Le Président de la République démocratique du Congo, Félix-Antoine Tshisekedi Tshilombo, a tenu une grande conférence de presse, le mercredi 06 mai 2026, au chapiteau de la Cité de l’Union Africaine. C’était devant un parterre de journalistes de la presse nationale et internationale ainsi qu’en présence des membres du Gouvernement central.
Et cette sortie médiatique du Chef de l’Etat continue à susciter des réactions diverses dans la classe politique congolaise. C’est dans ce cadre que nous avons interrogé le Professeur André Mulumba Kabasukutusua, professeur à la Faculté des Sciences Economiques et de Gestion de l’Université de Kinshasa, qui dit « apprécier à sa juste valeur cette conférence de presse et félicite le Président de la République pour avoir fixé l’opinion nationale et internationale sur certains axes majeurs relatifs notamment à l’insécurité dans l’Est de la RDC, à la Diplomatie, à l’économie et à l’éventuel changement de la constitution », a-t-il indiqué. Et il s’est également prononcé sur la problématique du changement constitutionnel, qui défraie l’actualité politique, aujourd’hui en RDC, et qui a également été abordé par le premier citoyen congolais, lors de son face à face avec la presse. Au sujet des réactions hostiles des opposants politiques et celles des pantins de l’AFC/M23 à cette sortie médiatique du Chef de l’État, l’analyste politique André Mulumba, en bon démocrate, leur reconnait le droit de s’exprimer sur les questions d’intérêt national. « Je pense que nous sommes en démocratie, et chaque congolais, chaque homme politique est libre d’émettre un point de vue sur une question d’actualité (comme celle relative à la Constitution) qui touche non seulement au bon fonctionnement de la société congolaise et aux institutions de la République, mais aussi et surtout à la survie même de notre souveraineté », a-t-il soutenu, tout en regardant sévèrement tous les détracteurs du Chef de l’État dont il qualifie les réactions d’émotionnelles.

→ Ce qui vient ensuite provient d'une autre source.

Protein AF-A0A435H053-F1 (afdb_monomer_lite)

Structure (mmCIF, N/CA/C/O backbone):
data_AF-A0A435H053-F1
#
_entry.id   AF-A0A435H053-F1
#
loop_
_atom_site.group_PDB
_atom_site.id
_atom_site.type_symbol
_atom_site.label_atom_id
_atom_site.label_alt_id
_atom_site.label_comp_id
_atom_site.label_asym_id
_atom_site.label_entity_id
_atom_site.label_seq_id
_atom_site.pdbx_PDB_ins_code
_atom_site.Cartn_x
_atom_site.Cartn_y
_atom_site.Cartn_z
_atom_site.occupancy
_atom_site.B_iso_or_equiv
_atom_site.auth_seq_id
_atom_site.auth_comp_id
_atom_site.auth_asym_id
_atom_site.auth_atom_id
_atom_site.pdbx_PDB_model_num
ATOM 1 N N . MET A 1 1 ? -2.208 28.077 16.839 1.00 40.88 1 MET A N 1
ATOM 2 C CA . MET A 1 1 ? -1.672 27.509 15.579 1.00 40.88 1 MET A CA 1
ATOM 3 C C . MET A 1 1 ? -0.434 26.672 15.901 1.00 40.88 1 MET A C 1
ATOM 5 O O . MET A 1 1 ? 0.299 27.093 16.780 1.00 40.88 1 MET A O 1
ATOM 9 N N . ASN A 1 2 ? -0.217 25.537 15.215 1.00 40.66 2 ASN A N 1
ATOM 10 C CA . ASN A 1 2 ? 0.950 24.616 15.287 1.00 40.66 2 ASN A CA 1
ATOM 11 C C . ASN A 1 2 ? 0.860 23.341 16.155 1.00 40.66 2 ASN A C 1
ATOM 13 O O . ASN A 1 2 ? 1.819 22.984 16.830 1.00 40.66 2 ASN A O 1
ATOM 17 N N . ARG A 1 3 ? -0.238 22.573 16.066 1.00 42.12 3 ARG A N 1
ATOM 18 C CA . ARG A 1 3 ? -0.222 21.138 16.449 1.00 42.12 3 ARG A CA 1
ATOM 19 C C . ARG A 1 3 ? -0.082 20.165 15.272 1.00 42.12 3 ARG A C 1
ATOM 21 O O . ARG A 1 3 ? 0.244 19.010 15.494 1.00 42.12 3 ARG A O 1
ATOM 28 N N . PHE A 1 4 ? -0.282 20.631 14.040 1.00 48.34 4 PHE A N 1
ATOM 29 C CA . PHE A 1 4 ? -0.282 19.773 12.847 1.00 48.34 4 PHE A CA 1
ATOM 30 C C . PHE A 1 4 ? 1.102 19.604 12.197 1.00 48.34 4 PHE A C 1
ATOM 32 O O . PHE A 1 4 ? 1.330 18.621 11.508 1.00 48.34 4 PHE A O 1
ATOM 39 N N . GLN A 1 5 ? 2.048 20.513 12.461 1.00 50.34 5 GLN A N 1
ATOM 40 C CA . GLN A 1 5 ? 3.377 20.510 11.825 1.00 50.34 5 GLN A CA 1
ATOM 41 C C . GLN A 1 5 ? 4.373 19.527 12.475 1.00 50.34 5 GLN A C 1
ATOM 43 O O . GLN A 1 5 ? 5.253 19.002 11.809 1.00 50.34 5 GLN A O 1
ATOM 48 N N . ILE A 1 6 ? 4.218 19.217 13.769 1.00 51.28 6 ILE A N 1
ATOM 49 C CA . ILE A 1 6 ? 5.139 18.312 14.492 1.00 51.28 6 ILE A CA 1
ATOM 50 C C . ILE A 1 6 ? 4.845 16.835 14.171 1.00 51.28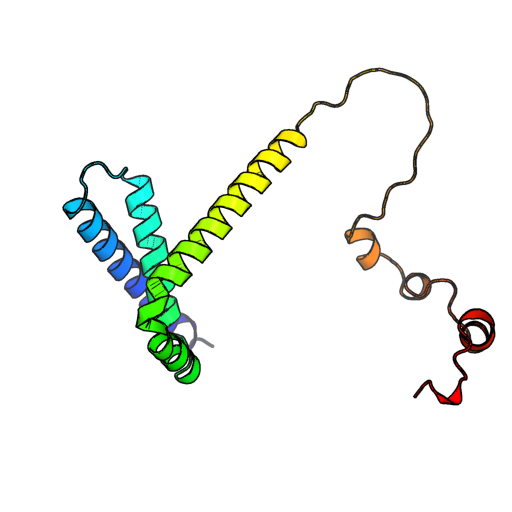 6 ILE A C 1
ATOM 52 O O . ILE A 1 6 ? 5.726 15.984 14.267 1.00 51.28 6 ILE A O 1
ATOM 56 N N . GLN A 1 7 ? 3.604 16.526 13.788 1.00 55.31 7 GLN A N 1
ATOM 57 C CA . GLN A 1 7 ? 3.195 15.169 13.429 1.00 55.31 7 GLN A CA 1
ATOM 58 C C . GLN A 1 7 ? 3.697 14.782 12.026 1.00 55.31 7 GLN A C 1
ATOM 60 O O . GLN A 1 7 ? 4.105 13.641 11.845 1.00 55.31 7 GLN A O 1
ATOM 65 N N . GLY A 1 8 ? 3.705 15.731 11.077 1.00 57.19 8 GLY A N 1
ATOM 66 C CA . GLY A 1 8 ? 4.117 15.504 9.684 1.00 57.19 8 GLY A CA 1
ATOM 67 C C . GLY A 1 8 ? 5.605 15.185 9.528 1.00 57.19 8 GLY A C 1
ATOM 68 O O . GLY A 1 8 ? 5.941 14.213 8.869 1.00 57.19 8 GLY A O 1
ATOM 69 N N . LEU A 1 9 ? 6.489 15.906 10.231 1.00 59.59 9 LEU A N 1
ATOM 70 C CA . LEU A 1 9 ? 7.938 15.649 10.168 1.00 59.59 9 LEU A CA 1
ATOM 71 C C . LEU A 1 9 ? 8.293 14.221 10.610 1.00 59.59 9 LEU A C 1
ATOM 73 O O . LEU A 1 9 ? 8.976 13.503 9.896 1.00 59.59 9 LEU A O 1
ATOM 77 N N . LYS A 1 10 ? 7.721 13.750 11.726 1.00 76.25 10 LYS A N 1
ATOM 78 C CA . LYS A 1 10 ? 7.940 12.370 12.201 1.00 76.25 10 LYS A CA 1
ATOM 79 C C . LYS A 1 10 ? 7.373 11.307 11.261 1.00 76.25 10 LYS A C 1
ATOM 81 O O . LYS A 1 10 ? 7.792 10.153 11.307 1.00 76.25 10 LYS A O 1
ATOM 86 N N . GLN A 1 11 ? 6.344 11.668 10.506 1.00 80.69 11 GLN A N 1
ATOM 87 C CA . GLN A 1 11 ? 5.641 10.760 9.619 1.00 80.69 11 GLN A CA 1
ATOM 88 C C . GLN A 1 11 ? 6.431 10.530 8.328 1.00 80.69 11 GLN A C 1
ATOM 90 O O . GLN A 1 11 ? 6.508 9.390 7.864 1.00 80.69 11 GLN A O 1
ATOM 95 N N . ASP A 1 12 ? 7.003 11.600 7.783 1.00 86.38 12 ASP A N 1
ATOM 96 C CA . ASP A 1 12 ? 7.872 11.547 6.613 1.00 86.38 12 ASP A CA 1
ATOM 97 C C . ASP A 1 12 ? 9.174 10.811 6.957 1.00 86.38 12 ASP A C 1
ATOM 99 O O . ASP A 1 12 ? 9.549 9.898 6.227 1.00 86.38 12 ASP A O 1
ATOM 103 N N . ASP A 1 13 ? 9.756 11.070 8.137 1.00 92.12 13 ASP A N 1
ATOM 104 C CA . ASP A 1 13 ? 10.921 10.328 8.647 1.00 92.12 13 ASP A CA 1
ATOM 105 C C . ASP A 1 13 ? 10.639 8.814 8.744 1.00 92.12 13 ASP A C 1
ATOM 107 O O . ASP A 1 13 ? 11.463 7.976 8.376 1.00 92.12 13 ASP A O 1
ATOM 111 N N . PHE A 1 14 ? 9.449 8.435 9.233 1.00 92.25 14 PHE A N 1
ATOM 112 C CA . PHE A 1 14 ? 9.047 7.028 9.325 1.00 92.25 14 PHE A CA 1
ATOM 113 C C . PHE A 1 14 ? 8.824 6.400 7.945 1.00 92.25 14 PHE A C 1
ATOM 115 O O . PHE A 1 14 ? 9.205 5.250 7.722 1.00 92.25 14 PHE A O 1
ATOM 122 N N . ALA A 1 15 ? 8.204 7.137 7.020 1.00 95.31 15 ALA A N 1
ATOM 123 C CA . ALA A 1 15 ? 8.009 6.675 5.652 1.00 95.31 15 ALA A CA 1
ATOM 124 C C . ALA A 1 15 ? 9.353 6.460 4.942 1.00 95.31 15 ALA A C 1
ATOM 126 O O . ALA A 1 15 ? 9.521 5.445 4.269 1.00 95.31 15 ALA A O 1
ATOM 127 N N . GLU A 1 16 ? 10.306 7.376 5.120 1.00 96.50 16 GLU A N 1
ATOM 128 C CA . GLU A 1 16 ? 11.649 7.288 4.545 1.00 96.50 16 GLU A CA 1
ATOM 129 C C . GLU A 1 16 ? 12.431 6.103 5.119 1.00 96.50 16 GLU A C 1
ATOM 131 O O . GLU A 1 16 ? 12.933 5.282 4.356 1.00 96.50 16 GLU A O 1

«Pour ma part, je considère que les réactions des opposants, ce sont des réactions émotionnelles, dans la mesure où nous savons tous pertinemment bien que notre Constitution n’est pas une Constitution congolaise car elle a été rédigée et taillée sur mesure par les étrangers. Par ailleurs, ce texte constitutionnel dispose de pas mal de dispositions qu’il va falloir absolument changer pour mieux protéger l’intégrité territoriale de notre pays. Bref, je souhaite que cette constitution soit changée mais que cela se passe par la voie référendaire », a martelé cet acteur socio-politique, qui estime que ce n’est pas le Président Félix Tshisekedi qui sollicite le changement constitutionnel mais c’est plutôt le Peuple congolais qui en fait la demande. Enfin, l’analyste André Mulumba a saisi cette occasion pour fustiger le comportement de certains compatriotes, qui abusent de leur liberté d’expression, via les réseaux sociaux, pour debiter des propos injurieux et diffamatoires contre le Chef de l’État et certains animateurs des institutions de la République. C’est pourquoi il se félicite de l’injonction faite par le Ministre national de la Justice au Parquet afin d’ouvrir une action judiciaire contre les auteurs de ces infractions relevant du Code numérique.
« Je salue cette initiative du Ministre de la justice et Garde des sceaux et j’encourage tous les autres services de l’État de se mobiliser, pour traquer tous ces délinquants, qui profèrent des propos injurieux à l’endroit de la Haute Autorité du pays et des animateurs des institutions de la République. Qu’on l’aime ou pas, tout citoyen digne de ce nom doit du respect et de la considération au Président de la République, Félix-Antoine Tshisekedi Tshilombo, et il est inacceptable que l’on tienne impunément des propos exécrables à son endroit », a martelé le Prof André Mulumba, qui en appelle à un changement radical des mentalités, pour remettre sur le droit chemin tous ceux dont l’éducation laisse à désirer. Il en va de la préservation de l’image de marque des institutions de la République et de leurs animateurs.